◆ GOAL OF THE EXERCISE
Every line of the material below, from the top through the line with "ATOM 10 C CA", should be reproduced exactly.

◆ DATA FOR REVIEW
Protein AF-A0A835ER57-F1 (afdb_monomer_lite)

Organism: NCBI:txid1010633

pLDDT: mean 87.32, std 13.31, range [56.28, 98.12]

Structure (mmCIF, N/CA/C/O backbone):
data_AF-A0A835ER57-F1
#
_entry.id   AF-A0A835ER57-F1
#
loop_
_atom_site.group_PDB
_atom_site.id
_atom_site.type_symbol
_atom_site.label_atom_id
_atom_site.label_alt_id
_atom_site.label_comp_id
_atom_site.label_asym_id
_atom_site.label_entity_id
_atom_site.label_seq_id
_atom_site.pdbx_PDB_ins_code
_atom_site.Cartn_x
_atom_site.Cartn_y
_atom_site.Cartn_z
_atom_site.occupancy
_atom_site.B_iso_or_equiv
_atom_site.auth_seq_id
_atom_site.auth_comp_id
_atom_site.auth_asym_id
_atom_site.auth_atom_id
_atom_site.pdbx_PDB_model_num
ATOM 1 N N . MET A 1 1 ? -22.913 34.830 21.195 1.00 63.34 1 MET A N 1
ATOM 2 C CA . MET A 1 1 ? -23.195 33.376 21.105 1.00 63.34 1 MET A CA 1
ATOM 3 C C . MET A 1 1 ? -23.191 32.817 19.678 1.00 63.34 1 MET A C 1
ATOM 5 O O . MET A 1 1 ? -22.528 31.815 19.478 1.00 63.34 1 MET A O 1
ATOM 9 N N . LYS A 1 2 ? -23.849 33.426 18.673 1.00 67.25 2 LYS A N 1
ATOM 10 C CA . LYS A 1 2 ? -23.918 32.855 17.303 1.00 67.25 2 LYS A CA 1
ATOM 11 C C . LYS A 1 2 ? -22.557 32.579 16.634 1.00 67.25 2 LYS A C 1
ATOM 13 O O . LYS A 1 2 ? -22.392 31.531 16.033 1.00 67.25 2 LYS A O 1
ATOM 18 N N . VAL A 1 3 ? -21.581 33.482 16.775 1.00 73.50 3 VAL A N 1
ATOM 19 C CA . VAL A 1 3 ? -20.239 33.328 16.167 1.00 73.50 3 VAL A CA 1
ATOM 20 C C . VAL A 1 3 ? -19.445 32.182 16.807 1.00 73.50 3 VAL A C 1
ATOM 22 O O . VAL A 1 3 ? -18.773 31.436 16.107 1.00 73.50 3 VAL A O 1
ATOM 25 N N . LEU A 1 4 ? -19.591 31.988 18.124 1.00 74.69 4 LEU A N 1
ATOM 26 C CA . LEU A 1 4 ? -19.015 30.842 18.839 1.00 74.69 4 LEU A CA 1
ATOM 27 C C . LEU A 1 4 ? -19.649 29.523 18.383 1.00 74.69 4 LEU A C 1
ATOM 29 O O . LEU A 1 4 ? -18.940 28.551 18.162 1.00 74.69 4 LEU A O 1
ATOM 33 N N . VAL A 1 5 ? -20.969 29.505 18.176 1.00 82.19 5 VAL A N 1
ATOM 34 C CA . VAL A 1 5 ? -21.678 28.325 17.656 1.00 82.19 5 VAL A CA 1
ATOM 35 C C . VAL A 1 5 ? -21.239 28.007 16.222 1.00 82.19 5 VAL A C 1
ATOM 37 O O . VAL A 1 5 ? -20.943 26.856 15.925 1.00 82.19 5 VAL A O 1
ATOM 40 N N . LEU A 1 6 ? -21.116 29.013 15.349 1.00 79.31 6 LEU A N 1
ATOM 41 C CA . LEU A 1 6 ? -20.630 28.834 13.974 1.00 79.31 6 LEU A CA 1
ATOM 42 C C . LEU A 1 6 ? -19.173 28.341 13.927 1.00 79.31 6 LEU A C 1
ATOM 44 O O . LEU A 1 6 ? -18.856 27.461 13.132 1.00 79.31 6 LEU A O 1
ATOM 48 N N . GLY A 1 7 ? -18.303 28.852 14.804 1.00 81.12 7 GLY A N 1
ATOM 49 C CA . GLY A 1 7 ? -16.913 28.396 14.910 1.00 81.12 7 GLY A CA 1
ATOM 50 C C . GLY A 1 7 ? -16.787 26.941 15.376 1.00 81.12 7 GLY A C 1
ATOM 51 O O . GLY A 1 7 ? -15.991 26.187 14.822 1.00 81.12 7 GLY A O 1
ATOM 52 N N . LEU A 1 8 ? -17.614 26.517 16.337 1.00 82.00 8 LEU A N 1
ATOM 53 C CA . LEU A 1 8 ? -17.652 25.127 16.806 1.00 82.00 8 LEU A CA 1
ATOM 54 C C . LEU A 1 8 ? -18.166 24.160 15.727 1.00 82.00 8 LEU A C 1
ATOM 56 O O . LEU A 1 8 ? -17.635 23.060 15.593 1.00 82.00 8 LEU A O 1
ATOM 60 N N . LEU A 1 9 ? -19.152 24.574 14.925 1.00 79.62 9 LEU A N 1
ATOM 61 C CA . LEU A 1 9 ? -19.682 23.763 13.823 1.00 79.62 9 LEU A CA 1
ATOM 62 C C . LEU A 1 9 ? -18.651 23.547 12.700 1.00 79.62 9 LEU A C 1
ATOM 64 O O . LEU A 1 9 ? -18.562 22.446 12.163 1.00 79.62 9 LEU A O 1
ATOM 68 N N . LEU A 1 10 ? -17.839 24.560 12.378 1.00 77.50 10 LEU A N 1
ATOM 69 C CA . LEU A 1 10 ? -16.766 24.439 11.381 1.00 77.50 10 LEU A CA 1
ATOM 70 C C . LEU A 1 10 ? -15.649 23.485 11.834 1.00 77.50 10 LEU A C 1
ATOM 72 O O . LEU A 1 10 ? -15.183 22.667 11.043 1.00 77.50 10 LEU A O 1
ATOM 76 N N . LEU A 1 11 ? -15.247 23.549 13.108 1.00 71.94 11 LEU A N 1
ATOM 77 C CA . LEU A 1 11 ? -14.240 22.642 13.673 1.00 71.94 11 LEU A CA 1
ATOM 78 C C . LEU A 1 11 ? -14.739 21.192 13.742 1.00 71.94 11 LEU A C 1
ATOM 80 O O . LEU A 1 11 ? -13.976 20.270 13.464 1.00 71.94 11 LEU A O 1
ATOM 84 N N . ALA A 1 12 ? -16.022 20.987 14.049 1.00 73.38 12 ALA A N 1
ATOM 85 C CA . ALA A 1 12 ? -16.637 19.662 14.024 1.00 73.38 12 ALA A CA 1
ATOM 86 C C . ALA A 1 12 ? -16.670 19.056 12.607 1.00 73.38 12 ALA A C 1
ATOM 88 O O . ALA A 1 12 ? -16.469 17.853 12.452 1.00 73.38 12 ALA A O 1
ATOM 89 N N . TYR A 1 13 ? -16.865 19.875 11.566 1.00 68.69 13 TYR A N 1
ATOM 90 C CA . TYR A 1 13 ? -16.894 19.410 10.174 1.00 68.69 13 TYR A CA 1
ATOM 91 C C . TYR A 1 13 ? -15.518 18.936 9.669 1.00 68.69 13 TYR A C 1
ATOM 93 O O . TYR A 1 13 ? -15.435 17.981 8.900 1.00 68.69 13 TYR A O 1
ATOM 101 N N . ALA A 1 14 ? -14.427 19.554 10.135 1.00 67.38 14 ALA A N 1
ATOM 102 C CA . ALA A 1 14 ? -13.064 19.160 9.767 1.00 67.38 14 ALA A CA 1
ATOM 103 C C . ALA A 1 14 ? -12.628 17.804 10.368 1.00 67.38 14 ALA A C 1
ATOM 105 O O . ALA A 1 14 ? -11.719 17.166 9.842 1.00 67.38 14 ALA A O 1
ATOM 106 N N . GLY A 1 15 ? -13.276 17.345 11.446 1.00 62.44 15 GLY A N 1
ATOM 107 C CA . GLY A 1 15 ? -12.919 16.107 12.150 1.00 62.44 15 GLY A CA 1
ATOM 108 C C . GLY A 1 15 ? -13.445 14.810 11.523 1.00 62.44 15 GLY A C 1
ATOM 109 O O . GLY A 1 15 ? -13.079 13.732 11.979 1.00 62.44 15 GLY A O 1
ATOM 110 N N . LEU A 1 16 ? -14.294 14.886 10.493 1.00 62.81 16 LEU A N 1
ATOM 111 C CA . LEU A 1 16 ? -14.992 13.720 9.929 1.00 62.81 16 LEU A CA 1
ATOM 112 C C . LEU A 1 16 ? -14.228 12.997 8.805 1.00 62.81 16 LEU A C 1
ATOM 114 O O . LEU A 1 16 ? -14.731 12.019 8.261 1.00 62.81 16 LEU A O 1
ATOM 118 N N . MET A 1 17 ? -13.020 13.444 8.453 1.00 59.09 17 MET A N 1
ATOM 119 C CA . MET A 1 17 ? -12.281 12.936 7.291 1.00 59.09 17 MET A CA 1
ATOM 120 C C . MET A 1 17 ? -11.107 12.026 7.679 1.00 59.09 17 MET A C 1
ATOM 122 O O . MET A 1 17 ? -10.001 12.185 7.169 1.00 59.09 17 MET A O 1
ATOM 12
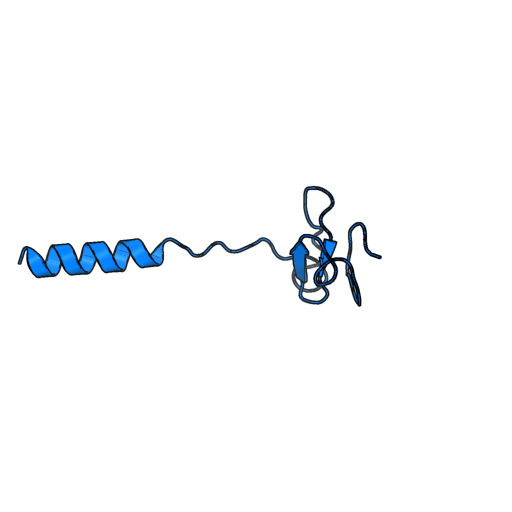6 N N . THR A 1 18 ? -11.307 11.061 8.575 1.00 56.28 18 THR A N 1
ATOM 127 C CA . THR A 1 18 ? -10.331 9.977 8.769 1.00 56.28 18 THR A CA 1
ATOM 128 C C . THR A 1 18 ? -10.733 8.785 7.904 1.00 56.28 18 THR A C 1
ATOM 130 O O . THR A 1 18 ? -11.337 7.820 8.364 1.00 56.28 18 THR A O 1
ATOM 133 N N . HIS A 1 19 ? -10.398 8.840 6.611 1.00 60.81 19 HIS A N 1
ATOM 134 C CA . HIS A 1 19 ? -10.419 7.640 5.774 1.00 60.81 19 HIS A CA 1
ATOM 135 C C . HIS A 1 19 ? -9.308 6.702 6.258 1.00 60.81 19 HIS A C 1
ATOM 137 O O . HIS A 1 19 ? -8.168 6.773 5.802 1.00 60.81 19 HIS A O 1
ATOM 143 N N . ALA A 1 20 ? -9.631 5.839 7.221 1.00 63.59 20 ALA A N 1
ATOM 144 C CA . ALA A 1 20 ? -8.792 4.707 7.574 1.00 63.59 20 ALA A CA 1
ATOM 145 C C . ALA A 1 20 ? -8.790 3.750 6.376 1.00 63.59 20 ALA A C 1
ATOM 147 O O . ALA A 1 20 ? -9.719 2.964 6.190 1.00 63.59 20 ALA A O 1
ATOM 148 N N . GLN A 1 21 ? -7.785 3.873 5.510 1.00 68.31 21 GLN A N 1
ATOM 149 C CA . GLN A 1 21 ? -7.629 2.954 4.393 1.00 68.31 21 GLN A CA 1
ATOM 150 C C . GLN A 1 21 ? -7.329 1.557 4.966 1.00 68.31 21 GLN A C 1
ATOM 152 O O . GLN A 1 21 ? -6.450 1.446 5.826 1.00 68.31 21 GLN A O 1
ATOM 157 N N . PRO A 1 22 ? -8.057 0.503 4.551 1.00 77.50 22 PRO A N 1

◆ ANSWER BOX
Protein AF-A0A835ER57-F1 (afdb_monomer_lite)

Organism: NCBI:txid1010633

pLDDT: mean 87.32, std 13.31, range [56.28, 98.12]

Structure (mmCIF, N/CA/C/O backbone):
data_AF-A0A835ER57-F1
#
_entry.id   AF-A0A835ER57-F1
#
loop_
_atom_site.group_PDB
_atom_site.id
_atom_site.type_symbol
_atom_site.label_atom_id
_atom_site.label_alt_id
_atom_site.label_comp_id
_atom_site.label_asym_id
_atom_site.label_entity_id
_atom_site.label_seq_id
_atom_site.pdbx_PDB_ins_code
_atom_site.Cartn_x
_atom_site.Cartn_y
_atom_site.Cartn_z
_atom_site.occupancy
_atom_site.B_iso_or_equiv
_atom_site.auth_seq_id
_atom_site.auth_comp_id
_atom_site.auth_asym_id
_atom_site.auth_atom_id
_atom_site.pdbx_PDB_model_num
ATOM 1 N N . MET A 1 1 ? -22.913 34.830 21.195 1.00 63.34 1 MET A N 1
ATOM 2 C CA . MET A 1 1 ? -23.195 33.376 21.105 1.00 63.34 1 MET A CA 1
ATOM 3 C C . MET A 1 1 ? -23.191 32.817 19.678 1.00 63.34 1 MET A C 1
ATOM 5 O O . MET A 1 1 ? -22.528 31.815 19.478 1.00 63.34 1 MET A O 1
ATOM 9 N N . LYS A 1 2 ? -23.849 33.426 18.673 1.00 67.25 2 LYS A N 1
ATOM 10 C CA . LYS A 1 2 ? -23.918 32.855 17.303 1.00 67.25 2 LYS A CA 1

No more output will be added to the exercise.